Friday, December 27, 2019

Divine Creativity

I wasn't raised in the Church.  I got to God by other means.  But each time I went to Church with friends, I felt confused by the sermons that spoke in unfamiliar lingo and seemed to make God so certain and predictable.  I felt ashamed that they had such certainty, and I kept questioning.  Fast forward to seminary. I learned that certainty isn't faith; rather it's questions and doubt that affirm faith in action.  I believe we must start discussing more theology in contemporary churches.  Why not introduce congregants to the depth of Christian thinking from Iranaeus to Kierkegaard? I believe that People are hungry for it.  

Divine Creativity
Beatrice Bruteau (1930–2014)

The traditional understanding of the Incarnation is that the Person of Christ subsists in two natures, a divine nature and a human nature. But Christ is only one Person, the divine Person called “the Word.” . . . What would seem to be the [opposites] of Being are held together in the intimate union of a single Person. Without ceasing to be God, the Word becomes human. And without ceasing to be incarnate as a human being, this Person is divine.

It seems impossible, but this is what Christians claim we believe. . . . Indeed, we could never have proposed such a thought to ourselves if we had not sensed its reality in ourselves. We do not pretend to understand the Incarnation in an analytical abstract way. We rather understand it in an experiential way. We know what it means because we resonate with it in our own being. Whatever meaning it has for us comes from the deepest level of our sense of our own reality. . . .

In the case of the cosmos, we can say that God as Creator is incarnate as self-creating universe, including self-creating creatures within that universe, such as, for instance, ourselves as human beings. Creativity itself is what’s evolving in the cosmos, and . . . we are in a position to realize ourselves as incarnate divine creativity. 

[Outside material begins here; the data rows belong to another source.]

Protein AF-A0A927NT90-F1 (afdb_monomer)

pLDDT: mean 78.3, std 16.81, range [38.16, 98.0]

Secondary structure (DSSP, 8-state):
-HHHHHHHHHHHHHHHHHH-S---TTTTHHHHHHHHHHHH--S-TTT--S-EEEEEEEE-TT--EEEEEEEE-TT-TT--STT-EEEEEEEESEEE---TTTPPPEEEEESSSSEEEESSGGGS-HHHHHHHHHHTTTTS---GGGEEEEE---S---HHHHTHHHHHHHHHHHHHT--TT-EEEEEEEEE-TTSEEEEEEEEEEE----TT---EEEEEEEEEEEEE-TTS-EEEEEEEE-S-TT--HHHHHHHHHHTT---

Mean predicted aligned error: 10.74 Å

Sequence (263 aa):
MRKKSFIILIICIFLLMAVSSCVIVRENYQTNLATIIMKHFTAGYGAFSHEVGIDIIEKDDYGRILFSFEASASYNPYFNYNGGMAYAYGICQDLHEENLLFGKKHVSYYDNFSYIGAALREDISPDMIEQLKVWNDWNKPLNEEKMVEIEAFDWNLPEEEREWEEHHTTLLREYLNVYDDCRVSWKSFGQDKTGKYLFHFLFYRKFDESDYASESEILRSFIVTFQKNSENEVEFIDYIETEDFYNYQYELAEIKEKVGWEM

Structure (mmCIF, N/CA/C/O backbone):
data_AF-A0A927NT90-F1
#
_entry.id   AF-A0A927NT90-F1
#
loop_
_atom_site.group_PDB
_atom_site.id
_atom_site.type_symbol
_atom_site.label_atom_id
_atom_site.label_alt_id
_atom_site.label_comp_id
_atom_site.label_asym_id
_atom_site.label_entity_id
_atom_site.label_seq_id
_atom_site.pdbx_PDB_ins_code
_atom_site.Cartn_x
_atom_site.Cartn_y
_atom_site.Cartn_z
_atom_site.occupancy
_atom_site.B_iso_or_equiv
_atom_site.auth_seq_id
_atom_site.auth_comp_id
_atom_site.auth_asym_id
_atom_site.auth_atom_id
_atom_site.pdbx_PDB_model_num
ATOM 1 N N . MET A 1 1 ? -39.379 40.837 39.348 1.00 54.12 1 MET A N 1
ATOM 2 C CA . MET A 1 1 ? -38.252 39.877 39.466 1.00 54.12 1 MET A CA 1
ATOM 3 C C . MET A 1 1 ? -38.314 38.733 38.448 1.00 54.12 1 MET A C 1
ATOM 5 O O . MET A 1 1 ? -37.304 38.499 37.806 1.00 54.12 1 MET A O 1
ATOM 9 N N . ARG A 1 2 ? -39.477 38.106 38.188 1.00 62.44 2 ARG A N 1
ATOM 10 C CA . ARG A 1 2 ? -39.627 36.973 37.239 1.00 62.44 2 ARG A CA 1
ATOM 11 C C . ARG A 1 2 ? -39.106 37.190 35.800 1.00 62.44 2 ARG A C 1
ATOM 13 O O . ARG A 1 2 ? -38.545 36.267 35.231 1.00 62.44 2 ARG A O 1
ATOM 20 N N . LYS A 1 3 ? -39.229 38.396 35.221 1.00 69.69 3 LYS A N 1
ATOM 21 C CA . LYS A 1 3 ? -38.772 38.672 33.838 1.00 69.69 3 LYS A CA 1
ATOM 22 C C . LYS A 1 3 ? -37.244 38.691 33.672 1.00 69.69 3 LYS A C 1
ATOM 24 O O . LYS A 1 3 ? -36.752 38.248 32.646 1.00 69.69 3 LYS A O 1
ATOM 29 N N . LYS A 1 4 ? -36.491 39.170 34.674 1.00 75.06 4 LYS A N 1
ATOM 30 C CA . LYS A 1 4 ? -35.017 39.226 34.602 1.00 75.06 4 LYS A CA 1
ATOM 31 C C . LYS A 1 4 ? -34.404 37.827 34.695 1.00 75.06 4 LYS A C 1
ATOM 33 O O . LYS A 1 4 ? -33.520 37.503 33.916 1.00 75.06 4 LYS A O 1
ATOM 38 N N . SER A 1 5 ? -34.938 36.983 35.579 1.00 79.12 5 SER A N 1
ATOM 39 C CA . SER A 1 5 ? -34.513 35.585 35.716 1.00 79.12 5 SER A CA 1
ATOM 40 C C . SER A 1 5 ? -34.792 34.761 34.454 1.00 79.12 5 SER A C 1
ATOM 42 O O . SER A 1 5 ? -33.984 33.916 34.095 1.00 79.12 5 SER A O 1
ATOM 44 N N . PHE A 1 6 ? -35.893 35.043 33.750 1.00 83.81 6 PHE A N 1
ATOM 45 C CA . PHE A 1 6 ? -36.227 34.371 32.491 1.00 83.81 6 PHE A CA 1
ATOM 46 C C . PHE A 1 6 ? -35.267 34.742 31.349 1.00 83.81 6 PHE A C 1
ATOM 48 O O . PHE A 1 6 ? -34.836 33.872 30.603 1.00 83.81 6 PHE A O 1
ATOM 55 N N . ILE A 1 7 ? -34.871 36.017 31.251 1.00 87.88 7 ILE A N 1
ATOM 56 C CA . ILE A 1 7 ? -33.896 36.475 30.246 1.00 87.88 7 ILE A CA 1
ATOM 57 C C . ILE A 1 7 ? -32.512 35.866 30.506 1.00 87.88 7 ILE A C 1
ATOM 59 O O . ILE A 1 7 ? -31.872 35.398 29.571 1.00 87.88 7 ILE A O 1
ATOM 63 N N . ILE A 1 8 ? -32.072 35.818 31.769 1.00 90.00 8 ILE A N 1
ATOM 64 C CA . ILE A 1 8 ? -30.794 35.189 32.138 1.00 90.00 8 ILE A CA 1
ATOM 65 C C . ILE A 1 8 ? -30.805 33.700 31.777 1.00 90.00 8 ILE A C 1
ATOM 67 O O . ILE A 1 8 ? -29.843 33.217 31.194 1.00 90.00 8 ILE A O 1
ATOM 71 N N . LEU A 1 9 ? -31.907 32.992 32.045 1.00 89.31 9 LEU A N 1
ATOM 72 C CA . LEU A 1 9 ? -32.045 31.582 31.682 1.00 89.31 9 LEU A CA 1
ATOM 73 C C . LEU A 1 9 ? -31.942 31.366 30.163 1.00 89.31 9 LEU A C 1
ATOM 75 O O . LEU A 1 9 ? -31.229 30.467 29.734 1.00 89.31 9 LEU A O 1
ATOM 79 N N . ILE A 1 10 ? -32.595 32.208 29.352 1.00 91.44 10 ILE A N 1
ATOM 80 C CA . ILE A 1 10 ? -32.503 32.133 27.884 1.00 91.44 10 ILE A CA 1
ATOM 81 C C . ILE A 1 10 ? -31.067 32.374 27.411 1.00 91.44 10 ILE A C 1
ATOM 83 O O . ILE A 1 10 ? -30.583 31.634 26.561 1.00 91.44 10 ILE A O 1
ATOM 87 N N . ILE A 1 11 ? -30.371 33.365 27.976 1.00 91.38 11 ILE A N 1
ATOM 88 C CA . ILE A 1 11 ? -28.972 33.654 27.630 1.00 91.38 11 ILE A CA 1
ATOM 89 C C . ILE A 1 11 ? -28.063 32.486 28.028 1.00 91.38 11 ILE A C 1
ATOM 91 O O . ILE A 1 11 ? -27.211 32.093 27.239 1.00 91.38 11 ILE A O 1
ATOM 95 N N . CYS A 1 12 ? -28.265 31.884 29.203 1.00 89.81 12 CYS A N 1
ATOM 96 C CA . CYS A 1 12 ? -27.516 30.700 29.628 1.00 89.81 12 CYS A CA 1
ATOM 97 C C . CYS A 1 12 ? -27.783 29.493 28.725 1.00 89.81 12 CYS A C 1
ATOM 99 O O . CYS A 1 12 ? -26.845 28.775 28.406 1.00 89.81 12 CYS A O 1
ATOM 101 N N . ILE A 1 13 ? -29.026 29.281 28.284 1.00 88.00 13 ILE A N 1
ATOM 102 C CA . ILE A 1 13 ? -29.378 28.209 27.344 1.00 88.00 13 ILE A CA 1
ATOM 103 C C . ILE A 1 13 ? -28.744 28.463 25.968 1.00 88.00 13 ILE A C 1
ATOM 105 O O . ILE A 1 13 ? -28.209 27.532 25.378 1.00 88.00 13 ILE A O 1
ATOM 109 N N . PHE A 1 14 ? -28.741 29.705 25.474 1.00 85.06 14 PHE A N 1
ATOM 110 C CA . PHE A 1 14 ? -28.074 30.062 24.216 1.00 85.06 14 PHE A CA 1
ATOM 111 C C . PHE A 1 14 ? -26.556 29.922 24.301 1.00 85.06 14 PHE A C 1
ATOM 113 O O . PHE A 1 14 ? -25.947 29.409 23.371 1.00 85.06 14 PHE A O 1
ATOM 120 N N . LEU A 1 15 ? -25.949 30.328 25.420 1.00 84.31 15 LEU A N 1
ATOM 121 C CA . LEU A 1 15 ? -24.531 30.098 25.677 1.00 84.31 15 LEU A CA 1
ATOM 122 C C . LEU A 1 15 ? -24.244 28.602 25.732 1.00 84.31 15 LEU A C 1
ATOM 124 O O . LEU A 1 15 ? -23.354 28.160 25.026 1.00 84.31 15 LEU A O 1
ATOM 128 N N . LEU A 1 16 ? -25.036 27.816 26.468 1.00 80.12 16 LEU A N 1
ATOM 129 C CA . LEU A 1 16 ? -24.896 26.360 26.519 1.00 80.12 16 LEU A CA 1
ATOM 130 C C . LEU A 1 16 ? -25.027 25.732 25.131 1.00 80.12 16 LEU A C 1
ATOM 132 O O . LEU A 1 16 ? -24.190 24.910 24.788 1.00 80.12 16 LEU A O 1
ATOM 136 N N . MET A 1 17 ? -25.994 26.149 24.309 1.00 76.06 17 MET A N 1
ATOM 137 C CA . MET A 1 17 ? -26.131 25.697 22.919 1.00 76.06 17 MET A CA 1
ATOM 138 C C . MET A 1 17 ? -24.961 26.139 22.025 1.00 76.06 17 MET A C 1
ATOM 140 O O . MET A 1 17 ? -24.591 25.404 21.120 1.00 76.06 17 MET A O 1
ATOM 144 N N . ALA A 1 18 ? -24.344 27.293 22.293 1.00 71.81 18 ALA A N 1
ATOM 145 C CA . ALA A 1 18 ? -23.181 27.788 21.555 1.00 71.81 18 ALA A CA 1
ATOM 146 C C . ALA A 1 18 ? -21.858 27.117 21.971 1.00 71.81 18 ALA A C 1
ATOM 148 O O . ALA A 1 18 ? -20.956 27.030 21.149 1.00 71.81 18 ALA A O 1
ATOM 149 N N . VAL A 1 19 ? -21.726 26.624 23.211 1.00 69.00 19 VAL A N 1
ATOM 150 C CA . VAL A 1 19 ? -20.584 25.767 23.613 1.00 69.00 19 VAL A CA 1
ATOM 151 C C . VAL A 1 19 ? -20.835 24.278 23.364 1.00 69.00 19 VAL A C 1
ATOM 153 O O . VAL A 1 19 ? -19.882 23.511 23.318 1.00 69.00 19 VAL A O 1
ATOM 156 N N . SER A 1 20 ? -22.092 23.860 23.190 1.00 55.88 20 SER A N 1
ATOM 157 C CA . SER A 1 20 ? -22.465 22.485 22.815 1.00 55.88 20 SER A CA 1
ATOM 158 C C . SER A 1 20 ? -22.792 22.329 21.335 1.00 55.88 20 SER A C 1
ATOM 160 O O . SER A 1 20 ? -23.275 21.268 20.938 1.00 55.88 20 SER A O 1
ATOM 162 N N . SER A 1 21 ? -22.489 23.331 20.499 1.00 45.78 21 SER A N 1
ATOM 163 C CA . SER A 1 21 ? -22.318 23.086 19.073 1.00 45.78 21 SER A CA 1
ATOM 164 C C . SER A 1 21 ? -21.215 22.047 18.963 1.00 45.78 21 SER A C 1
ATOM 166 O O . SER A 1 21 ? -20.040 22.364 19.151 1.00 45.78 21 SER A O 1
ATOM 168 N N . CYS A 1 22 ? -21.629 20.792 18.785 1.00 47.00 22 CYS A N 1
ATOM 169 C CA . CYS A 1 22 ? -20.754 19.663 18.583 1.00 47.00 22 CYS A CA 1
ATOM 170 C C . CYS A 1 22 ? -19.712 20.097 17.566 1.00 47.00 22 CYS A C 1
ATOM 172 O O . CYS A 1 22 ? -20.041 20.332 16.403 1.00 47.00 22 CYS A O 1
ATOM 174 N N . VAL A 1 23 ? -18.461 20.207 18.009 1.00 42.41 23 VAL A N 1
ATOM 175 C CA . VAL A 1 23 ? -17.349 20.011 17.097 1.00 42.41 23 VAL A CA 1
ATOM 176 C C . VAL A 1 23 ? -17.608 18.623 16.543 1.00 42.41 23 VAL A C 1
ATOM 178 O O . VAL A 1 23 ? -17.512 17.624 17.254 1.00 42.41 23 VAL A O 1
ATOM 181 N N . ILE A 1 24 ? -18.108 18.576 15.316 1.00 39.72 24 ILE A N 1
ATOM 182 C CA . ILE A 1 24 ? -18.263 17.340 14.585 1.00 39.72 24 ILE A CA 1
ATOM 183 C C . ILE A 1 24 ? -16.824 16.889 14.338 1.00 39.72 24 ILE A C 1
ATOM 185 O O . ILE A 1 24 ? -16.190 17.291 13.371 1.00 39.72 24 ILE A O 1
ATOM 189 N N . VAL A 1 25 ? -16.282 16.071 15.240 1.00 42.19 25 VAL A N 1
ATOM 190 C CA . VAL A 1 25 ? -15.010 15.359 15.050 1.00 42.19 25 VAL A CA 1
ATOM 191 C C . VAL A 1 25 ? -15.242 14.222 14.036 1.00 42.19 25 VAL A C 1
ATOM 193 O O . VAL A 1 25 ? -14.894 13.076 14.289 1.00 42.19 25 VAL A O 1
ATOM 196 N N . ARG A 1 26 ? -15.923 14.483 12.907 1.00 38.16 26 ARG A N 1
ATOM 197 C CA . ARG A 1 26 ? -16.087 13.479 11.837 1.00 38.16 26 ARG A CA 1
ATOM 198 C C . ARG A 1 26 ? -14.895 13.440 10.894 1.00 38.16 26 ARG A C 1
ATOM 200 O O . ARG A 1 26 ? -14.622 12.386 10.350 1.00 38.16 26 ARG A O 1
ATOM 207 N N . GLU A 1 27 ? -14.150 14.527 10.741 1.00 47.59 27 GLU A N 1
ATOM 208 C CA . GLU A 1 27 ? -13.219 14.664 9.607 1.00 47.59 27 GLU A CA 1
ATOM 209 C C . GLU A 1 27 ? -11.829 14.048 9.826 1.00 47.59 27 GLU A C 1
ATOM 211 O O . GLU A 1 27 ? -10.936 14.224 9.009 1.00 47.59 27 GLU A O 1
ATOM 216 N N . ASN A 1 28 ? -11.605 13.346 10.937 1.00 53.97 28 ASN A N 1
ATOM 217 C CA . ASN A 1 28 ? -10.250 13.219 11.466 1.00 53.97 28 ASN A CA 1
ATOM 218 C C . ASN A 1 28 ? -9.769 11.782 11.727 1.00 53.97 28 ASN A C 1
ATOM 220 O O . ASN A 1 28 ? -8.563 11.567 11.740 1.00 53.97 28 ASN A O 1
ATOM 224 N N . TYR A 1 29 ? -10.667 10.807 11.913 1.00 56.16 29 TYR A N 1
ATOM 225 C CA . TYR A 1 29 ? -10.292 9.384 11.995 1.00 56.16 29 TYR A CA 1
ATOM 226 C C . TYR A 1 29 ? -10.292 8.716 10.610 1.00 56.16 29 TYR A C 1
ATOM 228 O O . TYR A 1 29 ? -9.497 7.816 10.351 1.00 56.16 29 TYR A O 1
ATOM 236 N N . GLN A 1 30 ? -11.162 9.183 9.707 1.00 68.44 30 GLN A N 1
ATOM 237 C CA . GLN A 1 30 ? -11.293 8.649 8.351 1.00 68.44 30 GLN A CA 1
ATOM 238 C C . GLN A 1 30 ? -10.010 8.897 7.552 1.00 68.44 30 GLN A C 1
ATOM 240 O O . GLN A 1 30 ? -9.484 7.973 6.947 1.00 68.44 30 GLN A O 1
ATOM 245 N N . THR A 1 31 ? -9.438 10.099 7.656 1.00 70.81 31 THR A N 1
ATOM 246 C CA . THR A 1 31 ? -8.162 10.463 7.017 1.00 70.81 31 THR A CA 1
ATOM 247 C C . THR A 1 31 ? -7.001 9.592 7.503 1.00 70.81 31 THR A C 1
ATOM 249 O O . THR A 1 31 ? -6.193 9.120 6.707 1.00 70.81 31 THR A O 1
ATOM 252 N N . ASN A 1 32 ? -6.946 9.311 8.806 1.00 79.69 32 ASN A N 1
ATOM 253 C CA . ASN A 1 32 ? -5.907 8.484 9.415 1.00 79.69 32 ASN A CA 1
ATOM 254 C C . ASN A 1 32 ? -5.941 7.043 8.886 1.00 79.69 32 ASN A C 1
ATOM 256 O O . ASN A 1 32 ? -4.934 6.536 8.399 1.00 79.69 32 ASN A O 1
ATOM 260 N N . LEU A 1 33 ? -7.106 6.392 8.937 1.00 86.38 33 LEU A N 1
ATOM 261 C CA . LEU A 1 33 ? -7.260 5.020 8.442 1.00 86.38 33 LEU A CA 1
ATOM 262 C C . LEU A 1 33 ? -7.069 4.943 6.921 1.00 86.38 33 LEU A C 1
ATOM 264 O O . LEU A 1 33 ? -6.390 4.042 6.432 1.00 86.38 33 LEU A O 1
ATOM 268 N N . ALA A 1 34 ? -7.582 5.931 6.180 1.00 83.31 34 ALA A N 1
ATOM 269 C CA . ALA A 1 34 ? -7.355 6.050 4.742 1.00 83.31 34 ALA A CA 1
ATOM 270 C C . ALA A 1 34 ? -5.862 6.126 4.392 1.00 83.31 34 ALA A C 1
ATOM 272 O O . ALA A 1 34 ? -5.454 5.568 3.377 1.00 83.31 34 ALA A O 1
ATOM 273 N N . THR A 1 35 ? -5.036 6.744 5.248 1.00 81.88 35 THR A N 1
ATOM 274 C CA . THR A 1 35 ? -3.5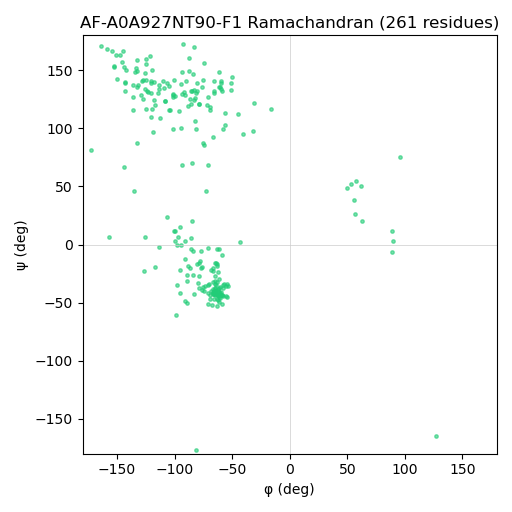82 6.851 5.034 1.00 81.88 35 THR A CA 1
ATOM 275 C C . THR A 1 35 ? -2.929 5.469 4.901 1.00 81.88 35 THR A C 1
ATOM 277 O O . THR A 1 35 ? -2.049 5.305 4.060 1.00 81.88 35 THR A O 1
ATOM 280 N N . ILE A 1 36 ? -3.383 4.458 5.656 1.00 87.25 36 ILE A N 1
ATOM 281 C CA . ILE A 1 36 ? -2.841 3.088 5.575 1.00 87.25 36 ILE A CA 1
ATOM 282 C C . ILE A 1 36 ? -3.031 2.524 4.161 1.00 87.25 36 ILE A C 1
ATOM 284 O O . ILE A 1 36 ? -2.087 1.998 3.576 1.00 87.25 36 ILE A O 1
ATOM 288 N N . ILE A 1 37 ? -4.225 2.682 3.584 1.00 87.25 37 ILE A N 1
ATOM 289 C CA . ILE A 1 37 ? -4.524 2.198 2.230 1.00 87.25 37 ILE A CA 1
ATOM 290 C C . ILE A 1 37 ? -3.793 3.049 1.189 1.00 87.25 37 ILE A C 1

This has two effects. It makes the whole thing intensely meaningful. . . . We are part of this, creative contributors to this. And this is the other effect: we bear some responsibility. We have to take our part in the work.

Trust in the Slow Work of God

Above all, trust in the slow work of God.

"We are quite naturally impatient in everything to reach the end without delay. We should like to skip the intermediate stages. We are impatient of being on the way to something unknown, something new.
And yet it is the law of all progress that it is made by passing through some stages of instability—and that it may take a very long time.
And so I think it is with you; your ideas mature gradually—let them grow, let them shape themselves, without undue haste. Don’t try to force them on, as though you could be today what time (that is to say, grace and circumstances acting on your own good will) will make of you tomorrow.
Only God could say what this new spirit gradually forming within you will be. Give Our Lord the benefit of believing that his hand is leading you, and accept the anxiety of feeling yourself in suspense and incomplete.
—Pierre Teilhard de Chardin


Written in 2018 while undergoing diagnostics for Autoimmune  Dysautonomia.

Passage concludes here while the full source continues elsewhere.